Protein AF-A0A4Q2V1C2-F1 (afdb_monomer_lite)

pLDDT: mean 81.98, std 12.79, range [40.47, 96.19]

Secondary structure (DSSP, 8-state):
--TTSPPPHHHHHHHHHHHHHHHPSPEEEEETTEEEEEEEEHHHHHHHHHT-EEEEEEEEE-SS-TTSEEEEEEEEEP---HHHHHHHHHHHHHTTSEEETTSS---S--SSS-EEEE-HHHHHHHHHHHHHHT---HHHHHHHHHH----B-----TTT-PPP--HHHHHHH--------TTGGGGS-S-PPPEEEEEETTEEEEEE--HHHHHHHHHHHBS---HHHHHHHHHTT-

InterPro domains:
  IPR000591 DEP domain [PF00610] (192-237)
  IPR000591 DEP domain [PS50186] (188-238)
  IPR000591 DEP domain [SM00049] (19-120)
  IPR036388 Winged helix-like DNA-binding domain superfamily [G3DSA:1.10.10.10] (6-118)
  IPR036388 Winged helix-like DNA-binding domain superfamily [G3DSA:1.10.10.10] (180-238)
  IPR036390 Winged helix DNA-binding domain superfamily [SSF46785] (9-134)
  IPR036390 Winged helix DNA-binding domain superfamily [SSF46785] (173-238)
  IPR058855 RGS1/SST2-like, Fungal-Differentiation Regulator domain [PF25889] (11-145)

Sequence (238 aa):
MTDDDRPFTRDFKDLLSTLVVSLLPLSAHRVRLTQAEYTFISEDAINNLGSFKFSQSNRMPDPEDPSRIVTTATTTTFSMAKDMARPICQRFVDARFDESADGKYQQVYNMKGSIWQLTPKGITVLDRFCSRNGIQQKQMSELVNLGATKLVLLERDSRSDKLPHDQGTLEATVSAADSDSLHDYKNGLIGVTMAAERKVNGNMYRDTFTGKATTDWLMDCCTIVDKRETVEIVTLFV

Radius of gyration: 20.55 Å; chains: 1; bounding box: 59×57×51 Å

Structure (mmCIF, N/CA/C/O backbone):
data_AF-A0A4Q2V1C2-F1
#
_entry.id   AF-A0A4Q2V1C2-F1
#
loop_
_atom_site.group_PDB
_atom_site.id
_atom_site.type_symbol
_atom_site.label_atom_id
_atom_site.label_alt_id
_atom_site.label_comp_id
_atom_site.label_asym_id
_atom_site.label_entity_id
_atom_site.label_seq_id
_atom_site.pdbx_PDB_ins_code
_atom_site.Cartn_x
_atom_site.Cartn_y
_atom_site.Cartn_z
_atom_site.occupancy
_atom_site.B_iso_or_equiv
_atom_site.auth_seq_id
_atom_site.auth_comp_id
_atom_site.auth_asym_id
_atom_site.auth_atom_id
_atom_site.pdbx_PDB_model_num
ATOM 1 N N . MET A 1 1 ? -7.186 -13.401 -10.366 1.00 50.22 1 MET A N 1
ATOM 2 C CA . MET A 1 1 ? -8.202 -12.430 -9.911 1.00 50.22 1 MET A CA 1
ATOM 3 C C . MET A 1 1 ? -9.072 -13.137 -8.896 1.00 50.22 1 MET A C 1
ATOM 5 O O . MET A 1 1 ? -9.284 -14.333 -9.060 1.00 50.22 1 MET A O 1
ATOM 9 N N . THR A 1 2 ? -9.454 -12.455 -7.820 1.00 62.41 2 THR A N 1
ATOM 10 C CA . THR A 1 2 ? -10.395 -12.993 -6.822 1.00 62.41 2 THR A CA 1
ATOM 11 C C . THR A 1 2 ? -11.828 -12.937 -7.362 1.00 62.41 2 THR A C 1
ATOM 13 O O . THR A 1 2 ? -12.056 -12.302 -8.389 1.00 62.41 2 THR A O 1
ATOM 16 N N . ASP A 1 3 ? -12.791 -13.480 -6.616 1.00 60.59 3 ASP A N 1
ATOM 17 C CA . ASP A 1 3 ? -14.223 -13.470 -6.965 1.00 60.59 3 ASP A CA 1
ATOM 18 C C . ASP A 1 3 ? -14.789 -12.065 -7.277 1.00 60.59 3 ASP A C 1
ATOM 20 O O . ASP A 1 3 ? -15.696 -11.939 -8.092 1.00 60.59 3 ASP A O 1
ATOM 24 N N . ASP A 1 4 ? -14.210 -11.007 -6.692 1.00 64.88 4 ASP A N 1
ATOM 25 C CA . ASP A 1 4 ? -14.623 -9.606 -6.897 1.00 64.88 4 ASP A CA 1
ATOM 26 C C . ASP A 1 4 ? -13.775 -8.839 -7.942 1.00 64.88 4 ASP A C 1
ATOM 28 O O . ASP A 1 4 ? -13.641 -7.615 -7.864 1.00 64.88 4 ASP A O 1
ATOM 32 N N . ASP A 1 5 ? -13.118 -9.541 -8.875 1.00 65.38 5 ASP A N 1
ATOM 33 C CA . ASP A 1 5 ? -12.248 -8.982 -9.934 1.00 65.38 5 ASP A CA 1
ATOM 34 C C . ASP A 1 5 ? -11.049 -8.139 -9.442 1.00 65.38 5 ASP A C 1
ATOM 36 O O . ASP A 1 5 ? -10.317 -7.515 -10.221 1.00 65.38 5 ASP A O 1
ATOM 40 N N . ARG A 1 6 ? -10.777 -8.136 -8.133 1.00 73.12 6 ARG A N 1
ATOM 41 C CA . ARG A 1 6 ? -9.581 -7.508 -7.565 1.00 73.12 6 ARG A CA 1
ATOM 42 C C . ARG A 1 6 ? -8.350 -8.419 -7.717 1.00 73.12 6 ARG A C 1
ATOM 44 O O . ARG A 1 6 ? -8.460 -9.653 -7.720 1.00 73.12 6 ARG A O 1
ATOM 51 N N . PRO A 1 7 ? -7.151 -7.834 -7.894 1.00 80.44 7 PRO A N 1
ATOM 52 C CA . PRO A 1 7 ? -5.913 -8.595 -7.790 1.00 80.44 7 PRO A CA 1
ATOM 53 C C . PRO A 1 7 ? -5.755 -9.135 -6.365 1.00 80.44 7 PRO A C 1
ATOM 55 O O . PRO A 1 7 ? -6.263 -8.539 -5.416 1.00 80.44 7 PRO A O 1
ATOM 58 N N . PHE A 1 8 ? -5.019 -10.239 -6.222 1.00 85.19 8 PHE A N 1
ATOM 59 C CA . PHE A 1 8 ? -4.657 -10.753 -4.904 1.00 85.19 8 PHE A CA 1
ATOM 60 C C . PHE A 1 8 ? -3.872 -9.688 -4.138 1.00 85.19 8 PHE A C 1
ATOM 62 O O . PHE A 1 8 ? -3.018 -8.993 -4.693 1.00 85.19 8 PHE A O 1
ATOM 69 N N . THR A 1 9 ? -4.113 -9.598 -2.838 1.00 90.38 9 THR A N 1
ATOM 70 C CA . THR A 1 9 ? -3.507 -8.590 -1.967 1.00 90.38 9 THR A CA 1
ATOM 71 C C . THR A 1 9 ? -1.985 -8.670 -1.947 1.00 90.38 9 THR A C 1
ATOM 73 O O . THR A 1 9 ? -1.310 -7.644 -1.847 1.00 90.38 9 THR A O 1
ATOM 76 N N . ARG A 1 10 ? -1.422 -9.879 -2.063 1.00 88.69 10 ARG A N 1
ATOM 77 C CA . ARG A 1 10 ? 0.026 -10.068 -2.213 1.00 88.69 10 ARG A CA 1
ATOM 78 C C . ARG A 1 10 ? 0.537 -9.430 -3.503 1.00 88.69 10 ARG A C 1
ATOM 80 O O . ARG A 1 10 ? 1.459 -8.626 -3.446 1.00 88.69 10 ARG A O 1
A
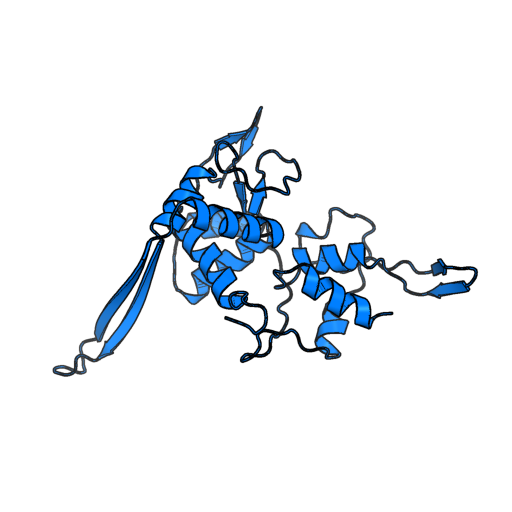TOM 87 N N . ASP A 1 11 ? -0.091 -9.739 -4.631 1.00 87.94 11 ASP A N 1
ATOM 88 C CA . ASP A 1 11 ? 0.330 -9.238 -5.941 1.00 87.94 11 ASP A CA 1
ATOM 89 C C . ASP A 1 11 ? 0.179 -7.711 -6.018 1.00 87.94 11 ASP A C 1
ATOM 91 O O . ASP A 1 11 ? 1.019 -7.023 -6.589 1.00 87.94 11 ASP A O 1
ATOM 95 N N . PHE A 1 12 ? -0.849 -7.157 -5.369 1.00 91.75 12 PHE A N 1
ATOM 96 C CA . PHE A 1 12 ? -1.052 -5.713 -5.267 1.00 91.75 12 PHE A CA 1
ATOM 97 C C . PHE A 1 12 ? 0.057 -5.003 -4.465 1.00 91.75 12 PHE A C 1
ATOM 99 O O . PHE A 1 12 ? 0.540 -3.947 -4.874 1.00 91.75 12 PHE A O 1
ATOM 106 N N . LYS A 1 13 ? 0.512 -5.595 -3.353 1.00 92.94 13 LYS A N 1
ATOM 107 C CA . LYS A 1 13 ? 1.656 -5.097 -2.563 1.00 92.94 13 LYS A CA 1
ATOM 108 C C . LYS A 1 13 ? 2.979 -5.216 -3.316 1.00 92.94 13 LYS A C 1
ATOM 110 O O . LYS A 1 13 ? 3.824 -4.323 -3.241 1.00 92.94 13 LYS A O 1
ATOM 115 N N . ASP A 1 14 ? 3.151 -6.310 -4.047 1.00 91.50 14 ASP A N 1
ATOM 116 C CA . ASP A 1 14 ? 4.330 -6.540 -4.875 1.00 91.50 14 ASP A CA 1
ATOM 117 C C . ASP A 1 14 ? 4.375 -5.552 -6.049 1.00 91.50 14 ASP A C 1
ATOM 119 O O . ASP A 1 14 ? 5.451 -5.065 -6.397 1.00 91.50 14 ASP A O 1
ATOM 123 N N . LEU A 1 15 ? 3.216 -5.185 -6.607 1.00 91.19 15 LEU A N 1
ATOM 124 C CA . LEU A 1 15 ? 3.098 -4.161 -7.644 1.00 91.19 15 LEU A CA 1
ATOM 125 C C . LEU A 1 15 ? 3.537 -2.782 -7.135 1.00 91.19 15 LEU A C 1
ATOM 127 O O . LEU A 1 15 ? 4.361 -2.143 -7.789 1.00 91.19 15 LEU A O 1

TASK GOAL. Quote in full each line from the top of the records above through the line with "Radius of gyration: 20.55"; stop after that line.

ANSWER BOX.
Protein AF-A0A4Q2V1C2-F1 (afdb_monomer_lite)

pLDDT: mean 81.98, std 12.79, range [40.47, 96.19]

Secondary structure (DSSP, 8-state):
--TTSPPPHHHHHHHHHHHHHHHPSPEEEEETTEEEEEEEEHHHHHHHHHT-EEEEEEEEE-SS-TTSEEEEEEEEEP---HHHHHHHHHHHHHTTSEEETTSS---S--SSS-EEEE-HHHHHHHHHHHHHHT---HHHHHHHHHH----B-----TTT-PPP--HHHHHHH--------TTGGGGS-S-PPPEEEEEETTEEEEEE--HHHHHHHHHHHBS---HHHHHHHHHTT-

InterPro domains:
  IPR000591 DEP domain [PF00610] (192-237)
  IPR000591 DEP domain [PS50186] (188-238)
  IPR000591 DEP domain [SM00049] (19-120)
  IPR036388 Winged helix-like DNA-binding domain superfamily [G3DSA:1.10.10.10] (6-118)
  IPR036388 Winged helix-like DNA-binding domain superfamily [G3DSA:1.10.10.10] (180-238)
  IPR036390 Winged helix DNA-binding domain superfamily [SSF46785] (9-134)
  IPR036390 Winged helix DNA-binding domain superfamily [SSF46785] (173-238)
  IPR058855 RGS1/SST2-like, Fungal-Differentiation Regulator domain [PF25889] (11-145)

Sequence (238 aa):
MTDDDRPFTRDFKDLLSTLVVSLLPLSAHRVRLTQAEYTFISEDAINNLGSFKFSQSNRMPDPEDPSRIVTTATTTTFSMAKDMARPICQRFVDARFDESADGKYQQVYNMKGSIWQLTPKGITVLDRFCSRNGIQQKQMSELVNLGATKLVLLERDSRSDKLPHDQGTLEATVSAADSDSLHDYKNGLIGVTMAAERKVNGNMYRDTFTGKATTDWLMDCCTIVDKRETVEIVTLFV

Radius of gyration: 20.55 Å; chains: 1; bounding box: 59×57×51 Å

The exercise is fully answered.